| Source data |
Content starts

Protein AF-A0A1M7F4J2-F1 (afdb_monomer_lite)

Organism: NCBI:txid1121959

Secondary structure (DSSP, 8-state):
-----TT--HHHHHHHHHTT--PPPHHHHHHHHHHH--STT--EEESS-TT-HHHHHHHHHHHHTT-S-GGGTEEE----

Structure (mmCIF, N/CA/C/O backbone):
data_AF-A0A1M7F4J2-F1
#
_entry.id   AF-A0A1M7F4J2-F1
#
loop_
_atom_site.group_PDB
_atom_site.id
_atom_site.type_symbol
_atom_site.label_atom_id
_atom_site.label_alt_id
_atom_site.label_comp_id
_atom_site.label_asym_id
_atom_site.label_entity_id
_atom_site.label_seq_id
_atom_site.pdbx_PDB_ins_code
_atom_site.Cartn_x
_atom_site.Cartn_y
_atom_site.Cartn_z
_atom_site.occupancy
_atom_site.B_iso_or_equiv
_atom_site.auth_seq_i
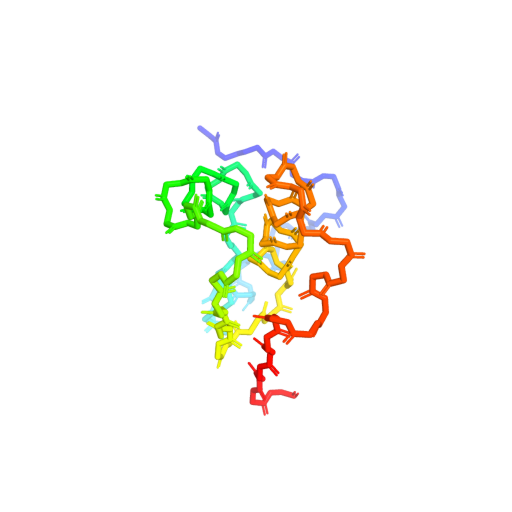d
_atom_site.auth_comp_id
_atom_site.auth_asym_id
_atom_site.auth_atom_id
_atom_site.pdbx_PDB_model_num
ATOM 1 N N . MET A 1 1 ? 14.374 15.239 -15.227 1.00 37.00 1 MET A N 1
ATOM 2 C CA . MET A 1 1 ? 15.284 14.082 -15.091 1.00 37.00 1 MET A CA 1
ATOM 3 C C . MET A 1 1 ? 14.694 13.164 -14.035 1.00 37.00 1 MET A C 1
ATOM 5 O O . MET A 1 1 ? 14.320 13.693 -12.995 1.00 37.00 1 MET A O 1
ATOM 9 N N . PRO A 1 2 ? 14.509 11.859 -14.299 1.00 41.84 2 PRO A N 1
ATOM 10 C CA . PRO A 1 2 ? 14.112 10.931 -13.243 1.00 41.84 2 PRO A CA 1
ATOM 11 C C . PRO A 1 2 ? 15.216 10.874 -12.169 1.00 41.84 2 PRO A C 1
ATOM 13 O O . PRO A 1 2 ? 16.384 11.058 -12.521 1.00 41.84 2 PRO A O 1
ATOM 16 N N . PRO A 1 3 ? 14.867 10.679 -10.887 1.00 44.22 3 PRO A N 1
ATOM 17 C CA . PRO A 1 3 ? 15.847 10.617 -9.808 1.00 44.22 3 PRO A CA 1
ATOM 18 C C . PRO A 1 3 ? 16.821 9.450 -10.024 1.00 44.22 3 PRO A C 1
ATOM 20 O O . PRO A 1 3 ? 16.427 8.374 -10.475 1.00 44.22 3 PRO A O 1
ATOM 23 N N . GLU A 1 4 ? 18.101 9.679 -9.727 1.00 44.38 4 GLU A N 1
ATOM 24 C CA . GLU A 1 4 ? 19.118 8.627 -9.721 1.00 44.38 4 GLU A CA 1
ATOM 25 C C . GLU A 1 4 ? 18.872 7.701 -8.527 1.00 44.38 4 GLU A C 1
ATOM 27 O O . GLU A 1 4 ? 18.961 8.116 -7.372 1.00 44.38 4 GLU A O 1
ATOM 32 N N . TYR A 1 5 ? 18.548 6.440 -8.810 1.00 46.19 5 TYR A N 1
ATOM 33 C CA . TYR A 1 5 ? 18.470 5.392 -7.799 1.00 46.19 5 TYR A CA 1
ATOM 34 C C . TYR A 1 5 ? 19.885 4.854 -7.547 1.00 46.19 5 TYR A C 1
ATOM 36 O O . TYR A 1 5 ? 20.494 4.301 -8.470 1.00 46.19 5 TYR A O 1
ATOM 44 N N . PRO A 1 6 ? 20.447 5.011 -6.337 1.00 40.44 6 PRO A N 1
ATOM 45 C CA . PRO A 1 6 ? 21.794 4.543 -6.055 1.00 40.44 6 PRO A CA 1
ATOM 46 C C . PRO A 1 6 ? 21.821 3.008 -6.089 1.00 40.44 6 PRO A C 1
ATOM 48 O O . PRO A 1 6 ? 21.106 2.354 -5.335 1.00 40.44 6 PRO A O 1
ATOM 51 N N . GLY A 1 7 ? 22.642 2.441 -6.980 1.00 52.59 7 GLY A N 1
ATOM 52 C CA . GLY A 1 7 ? 22.911 0.997 -7.058 1.00 52.59 7 GLY A CA 1
ATOM 53 C C . GLY A 1 7 ? 22.453 0.284 -8.334 1.00 52.59 7 GLY A C 1
ATOM 54 O O . GLY A 1 7 ? 22.752 -0.895 -8.489 1.00 52.59 7 GLY A O 1
ATOM 55 N N . VAL A 1 8 ? 21.782 0.967 -9.268 1.00 50.41 8 VAL A N 1
ATOM 56 C CA . VAL A 1 8 ? 21.258 0.334 -10.490 1.00 50.41 8 VAL A CA 1
ATOM 57 C C . VAL A 1 8 ? 21.979 0.859 -11.733 1.00 50.41 8 VAL A C 1
ATOM 59 O O . VAL A 1 8 ? 21.843 2.023 -12.108 1.00 50.41 8 VAL A O 1
ATOM 62 N N . GLY A 1 9 ? 22.769 0.004 -12.388 1.00 51.41 9 GLY A N 1
ATOM 63 C CA . GLY A 1 9 ? 23.440 0.347 -13.645 1.00 51.41 9 GLY A CA 1
ATOM 64 C C . GLY A 1 9 ? 22.435 0.652 -14.764 1.00 51.41 9 GLY A C 1
ATOM 65 O O . GLY A 1 9 ? 21.383 0.028 -14.852 1.00 51.41 9 GLY A O 1
ATOM 66 N N . LYS A 1 10 ? 22.761 1.588 -15.669 1.00 54.50 10 LYS A N 1
ATOM 67 C CA . LYS A 1 10 ? 21.885 1.989 -16.796 1.00 54.50 10 LYS A CA 1
ATOM 68 C C . LYS A 1 10 ? 21.411 0.817 -17.677 1.00 54.50 10 LYS A C 1
ATOM 70 O O . LYS A 1 10 ? 20.339 0.920 -18.268 1.00 54.50 10 LYS A O 1
ATOM 75 N N . HIS A 1 11 ? 22.189 -0.266 -17.743 1.00 56.47 11 HIS A N 1
ATOM 76 C CA . HIS A 1 11 ? 21.837 -1.499 -18.453 1.00 56.47 11 HIS A CA 1
ATOM 77 C C . HIS A 1 11 ? 20.652 -2.241 -17.809 1.00 56.47 11 HIS A C 1
ATOM 79 O O . HIS A 1 11 ? 19.721 -2.600 -18.521 1.00 56.47 11 HIS A O 1
ATOM 85 N N . ASP A 1 12 ? 20.603 -2.341 -16.477 1.00 68.12 12 ASP A N 1
ATOM 86 C CA . ASP A 1 12 ? 19.531 -3.038 -15.740 1.00 68.12 12 ASP A CA 1
ATOM 87 C C . ASP A 1 12 ? 18.159 -2.361 -15.939 1.00 68.12 12 ASP A C 1
ATOM 89 O O . ASP A 1 12 ? 17.133 -3.012 -16.116 1.00 68.12 12 ASP A O 1
ATOM 93 N N . LEU A 1 13 ? 18.122 -1.024 -16.017 1.00 68.25 13 LEU A N 1
ATOM 94 C CA . LEU A 1 13 ? 16.884 -0.287 -16.315 1.00 68.25 13 LEU A CA 1
ATOM 95 C C . LEU A 1 13 ? 16.391 -0.481 -17.756 1.00 68.25 13 LEU A C 1
ATOM 97 O O . LEU A 1 13 ? 15.186 -0.393 -17.999 1.00 68.25 13 LEU A O 1
ATOM 101 N N . GLN A 1 14 ? 17.293 -0.681 -18.719 1.00 73.06 14 GLN A N 1
ATOM 102 C CA . GLN A 1 14 ? 16.906 -0.969 -20.102 1.00 73.06 14 GLN A CA 1
ATOM 103 C C . GLN A 1 14 ? 16.382 -2.397 -20.237 1.00 73.06 14 GLN A C 1
ATOM 105 O O . GL
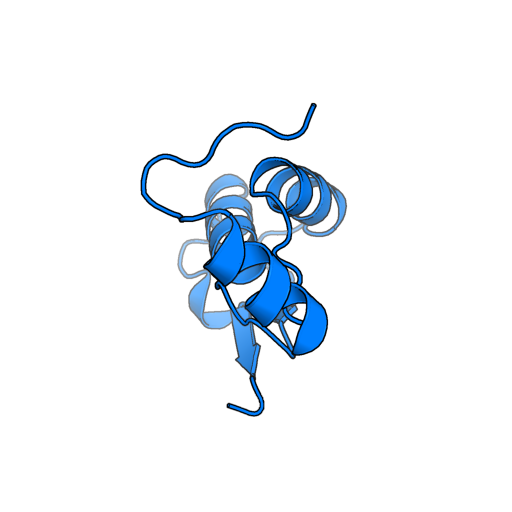N A 1 14 ? 15.333 -2.575 -20.850 1.00 73.06 14 GLN A O 1
ATOM 110 N N . GLU A 1 15 ? 17.041 -3.371 -19.612 1.00 74.12 15 GLU A N 1
ATOM 111 C CA . GLU A 1 15 ? 16.607 -4.774 -19.591 1.00 74.12 15 GLU A CA 1
ATOM 112 C C . GLU A 1 15 ? 15.240 -4.928 -18.909 1.00 74.12 15 GLU A C 1
ATOM 114 O O . GLU A 1 15 ? 14.329 -5.528 -19.475 1.00 74.12 15 GLU A O 1
ATOM 119 N N . LYS A 1 16 ? 15.025 -4.275 -17.758 1.00 70.69 16 LYS A N 1
ATOM 120 C CA . LYS A 1 16 ? 13.711 -4.220 -17.090 1.00 70.69 16 LYS A CA 1
ATOM 121 C C . LYS A 1 16 ? 12.618 -3.666 -17.997 1.00 70.69 16 LYS A C 1
ATOM 123 O O . LYS A 1 16 ? 11.562 -4.275 -18.122 1.00 70.69 16 LYS A O 1
ATOM 128 N N . LYS A 1 17 ? 12.876 -2.549 -18.685 1.00 71.12 17 LYS A N 1
ATOM 129 C CA . LYS A 1 17 ? 11.908 -1.965 -19.628 1.00 71.12 17 LYS A CA 1
ATOM 130 C C . LYS A 1 17 ? 11.639 -2.865 -20.830 1.00 71.12 17 LYS A C 1
ATOM 132 O O . LYS A 1 17 ? 10.497 -2.946 -21.265 1.00 71.12 17 LYS A O 1
ATOM 137 N N . GLN A 1 18 ? 12.665 -3.524 -21.365 1.00 78.50 18 GLN A N 1
ATOM 138 C CA . GLN A 1 18 ? 12.513 -4.493 -22.454 1.00 78.50 18 GLN A CA 1
ATOM 139 C C . GLN A 1 18 ? 11.651 -5.687 -22.028 1.00 78.50 18 GLN A C 1
ATOM 141 O O . GLN A 1 18 ? 10.855 -6.169 -22.828 1.00 78.50 18 GLN A O 1
ATOM 146 N N . ASN A 1 19 ? 11.734 -6.077 -20.755 1.00 69.81 19 ASN A N 1
ATOM 147 C CA . ASN A 1 19 ? 10.903 -7.113 -20.143 1.00 69.81 19 ASN A CA 1
ATO
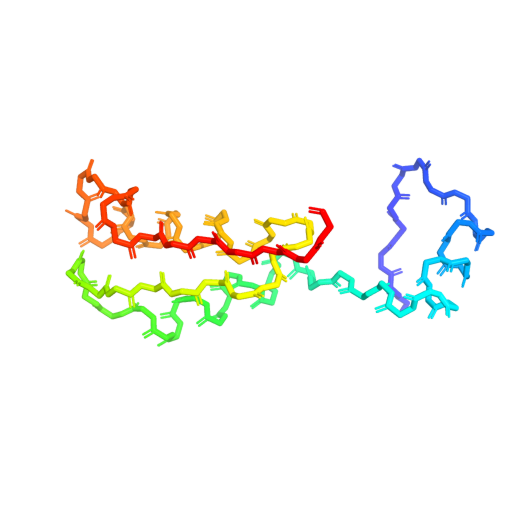M 148 C C . ASN A 1 19 ? 9.539 -6.594 -19.644 1.00 69.81 19 ASN A C 1
ATOM 150 O O . ASN A 1 19 ? 8.811 -7.329 -18.987 1.00 69.81 19 ASN A O 1
ATOM 154 N N . GLY A 1 20 ? 9.177 -5.334 -19.919 1.00 70.62 20 GLY A N 1
ATOM 155 C CA . GLY A 1 20 ? 7.897 -4.752 -19.498 1.00 70.62 20 GLY A CA 1
ATOM 156 C C . GLY A 1 20 ? 7.792 -4.423 -18.003 1.00 70.62 20 GLY A C 1
ATOM 157 O O . GLY A 1 20 ? 6.706 -4.115 -17.520 1.00 70.62 20 GLY A O 1
ATOM 158 N N . ILE A 1 21 ? 8.903 -4.444 -17.264 1.00 71.25 21 ILE A N 1
ATOM 159 C CA . ILE A 1 21 ? 8.950 -4.150 -15.830 1.00 71.25 21 ILE A CA 1
ATOM 160 C C . ILE A 1 21 ? 8.987 -2.630 -15.633 1.00 71.25 21 ILE A C 1
ATOM 162 O O . ILE A 1 21 ? 10.023 -1.975 -15.795 1.00 71.25 21 ILE A O 1
ATOM 166 N N . TYR A 1 22 ? 7.842 -2.063 -15.250 1.00 70.50 22 TYR A N 1
ATOM 167 C CA . TYR A 1 22 ? 7.695 -0.656 -14.886 1.00 70.50 22 TYR A CA 1
ATOM 168 C C . TYR A 1 22 ? 7.329 -0.538 -13.409 1.00 70.50 22 TYR A C 1
ATOM 170 O O . TYR A 1 22 ? 6.240 -0.920 -12.992 1.00 70.50 22 TYR A O 1
ATOM 178 N N . TYR A 1 23 ? 8.230 0.034 -12.613 1.00 69.94 23 TYR A N 1
ATOM 179 C CA . TYR A 1 23 ? 7.952 0.286 -11.203 1.00 69.94 23 TYR A CA 1
ATOM 180 C C . TYR A 1 23 ? 7.170 1.586 -11.030 1.00 69.94 23 TYR A C 1
ATOM 182 O O . TYR A 1 23 ? 7.564 2.639 -11.540 1.00 69.94 23 TYR A O 1
ATOM 190 N N . THR A 1 24 ? 6.078 1.511 -10.273 1.00 79.81 24 THR A N 1
ATOM 191 C CA . THR A 1 24 ? 5.356 2.699 -9.811 1.00 79.81 24 THR A CA 1
ATOM 192 C C . THR A 1 24 ? 6.206 3.401 -8.749 1.00 79.81 24 THR A C 1
ATOM 194 O O . THR A 1 24 ? 6.546 2.762 -7.755 1.00 79.81 24 THR A O 1
ATOM 197 N N . PRO A 1 25 ? 6.556 4.691 -8.910 1.00 89.44 25 PRO A N 1
ATOM 198 C CA . PRO A 1 25 ? 7.259 5.429 -7.865 1.00 89.44 25 PRO A CA 1
ATOM 199 C C . PRO A 1 25 ? 6.438 5.487 -6.572 1.00 89.44 25 PRO A C 1
ATOM 201 O O . PRO A 1 25 ? 5.228 5.716 -6.629 1.00 89.44 25 PRO A O 1
ATOM 204 N N . ASP A 1 26 ? 7.091 5.385 -5.413 1.00 90.81 26 ASP A N 1
ATOM 205 C CA . ASP A 1 26 ? 6.421 5.338 -4.101 1.00 90.81 26 ASP A CA 1
ATOM 206 C C . ASP A 1 26 ? 5.426 6.483 -3.885 1.00 90.81 26 ASP A C 1
ATOM 208 O O . ASP A 1 26 ? 4.314 6.270 -3.406 1.00 90.81 26 ASP A O 1
ATOM 212 N N . LEU A 1 27 ? 5.789 7.702 -4.299 1.00 93.56 27 LEU A N 1
ATOM 213 C CA . LEU A 1 27 ? 4.916 8.871 -4.185 1.00 93.56 27 LEU A CA 1
ATOM 214 C C . LEU A 1 27 ? 3.616 8.703 -4.985 1.00 93.56 27 LEU A C 1
ATOM 216 O O . LEU A 1 27 ? 2.548 9.092 -4.515 1.00 93.56 27 LEU A O 1
ATOM 220 N N . ALA A 1 28 ? 3.689 8.113 -6.180 1.00 95.06 28 ALA A N 1
ATOM 221 C CA . ALA A 1 28 ? 2.505 7.858 -6.991 1.00 95.06 28 ALA A CA 1
ATOM 222 C C . ALA A 1 28 ? 1.604 6.811 -6.321 1.00 95.06 28 ALA A C 1
ATOM 224 O O . ALA A 1 28 ? 0.400 7.039 -6.206 1.00 95.06 28 ALA A O 1
ATOM 225 N N . ALA A 1 29 ? 2.185 5.721 -5.805 1.00 95.94 29 ALA A N 1
ATOM 226 C CA . ALA A 1 29 ? 1.441 4.701 -5.067 1.00 95.94 29 ALA A CA 1
ATOM 227 C C . ALA A 1 29 ? 0.730 5.301 -3.841 1.00 95.94 29 ALA A C 1
ATOM 229 O O . ALA A 1 29 ? -0.465 5.084 -3.664 1.00 95.94 29 ALA A O 1
ATOM 230 N N . GLN A 1 30 ? 1.423 6.129 -3.051 1.00 97.50 30 GLN A N 1
ATOM 231 C CA . GLN A 1 30 ? 0.862 6.802 -1.872 1.00 97.50 30 GLN A CA 1
ATOM 232 C C . GLN A 1 30 ? -0.280 7.768 -2.214 1.00 97.50 30 GLN A C 1
ATOM 234 O O . GLN A 1 30 ? -1.302 7.792 -1.527 1.00 97.50 30 GLN A O 1
ATOM 239 N N . ILE A 1 31 ? -0.125 8.585 -3.260 1.00 97.75 31 ILE A N 1
ATOM 240 C CA . ILE A 1 31 ? -1.177 9.520 -3.688 1.00 97.75 31 ILE A CA 1
ATOM 241 C C . ILE A 1 31 ? -2.426 8.740 -4.108 1.00 97.75 31 ILE A C 1
ATOM 243 O O . ILE A 1 31 ? -3.536 9.069 -3.679 1.00 97.75 31 ILE A O 1
ATOM 247 N N . LEU A 1 32 ? -2.242 7.690 -4.909 1.00 97.88 32 LEU A N 1
ATOM 248 C CA . LEU A 1 32 ? -3.339 6.875 -5.418 1.00 97.88 32 LEU A CA 1
ATOM 249 C C . LEU A 1 32 ? -4.047 6.101 -4.300 1.00 97.88 32 LEU A C 1
ATOM 251 O O . LEU A 1 32 ? -5.276 6.124 -4.250 1.00 97.88 32 LEU A O 1
ATOM 255 N N . THR A 1 33 ? -3.321 5.493 -3.356 1.00 97.81 33 THR A N 1
ATOM 256 C CA . THR A 1 33 ? -3.947 4.785 -2.226 1.00 97.81 33 THR A CA 1
ATOM 257 C C . THR A 1 33 ? -4.684 5.736 -1.287 1.00 97.81 33 THR A C 1
ATOM 259 O O . THR A 1 33 ? -5.789 5.416 -0.851 1.00 97.81 33 THR A O 1
ATOM 262 N N . ARG A 1 34 ? -4.154 6.938 -1.016 1.00 98.00 34 ARG A N 1
ATOM 263 C CA . ARG A 1 34 ? -4.862 7.965 -0.221 1.00 98.00 34 ARG A CA 1
ATOM 264 C C . ARG A 1 34 ? -6.156 8.432 -0.884 1.00 98.00 34 ARG A C 1
ATOM 266 O O . ARG A 1 34 ? -7.140 8.709 -0.190 1.00 98.00 34 ARG A O 1
ATOM 273 N N . TRP A 1 35 ? -6.150 8.559 -2.209 1.00 97.94 35 TRP A N 1
ATOM 274 C CA . TRP A 1 35 ? -7.337 8.921 -2.977 1.00 97.94 35 TRP A CA 1
ATOM 275 C C . TRP A 1 35 ? -8.370 7.787 -3.000 1.00 97.94 35 TRP A C 1
ATOM 277 O O . TRP A 1 35 ? -9.539 8.052 -2.731 1.00 97.94 35 TRP A O 1
ATOM 287 N N . ALA A 1 36 ? -7.949 6.546 -3.253 1.00 98.12 36 ALA A N 1
ATOM 288 C CA . ALA A 1 36 ? -8.850 5.410 -3.445 1.00 98.12 36 ALA A CA 1
ATOM 289 C C . ALA A 1 36 ? -9.397 4.812 -2.134 1.00 98.12 36 ALA A C 1
ATOM 291 O O . ALA A 1 36 ? -10.581 4.497 -2.061 1.00 98.12 36 ALA A O 1
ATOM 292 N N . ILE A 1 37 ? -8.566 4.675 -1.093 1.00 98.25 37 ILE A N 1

Content ends

| Prompt |
Above are the records; print exactly the lines from the line with "ATOM 129 C CA" to the line with "ATOM 139 C C", including both, and nothing else.

| Response to the exercise |
ATOM 129 C CA . LYS A 1 17 ? 11.908 -1.965 -19.628 1.00 71.12 17 LYS A CA 1
ATOM 130 C C . LYS A 1 17 ? 11.639 -2.865 -20.830 1.00 71.12 17 LYS A C 1
ATOM 132 O O . LYS A 1 17 ? 10.497 -2.946 -21.265 1.00 71.12 17 LYS A O 1
ATOM 137 N N . GLN A 1 18 ? 12.665 -3.524 -21.365 1.00 78.50 18 GLN A N 1
ATOM 138 C CA . GLN A 1 18 ? 12.513 -4.493 -22.454 1.00 78.50 18 GLN A CA 1
ATOM 139 C C . GLN A 1 18 ? 11.651 -5.687 -22.028 1.00 78.50 18 GLN A C 1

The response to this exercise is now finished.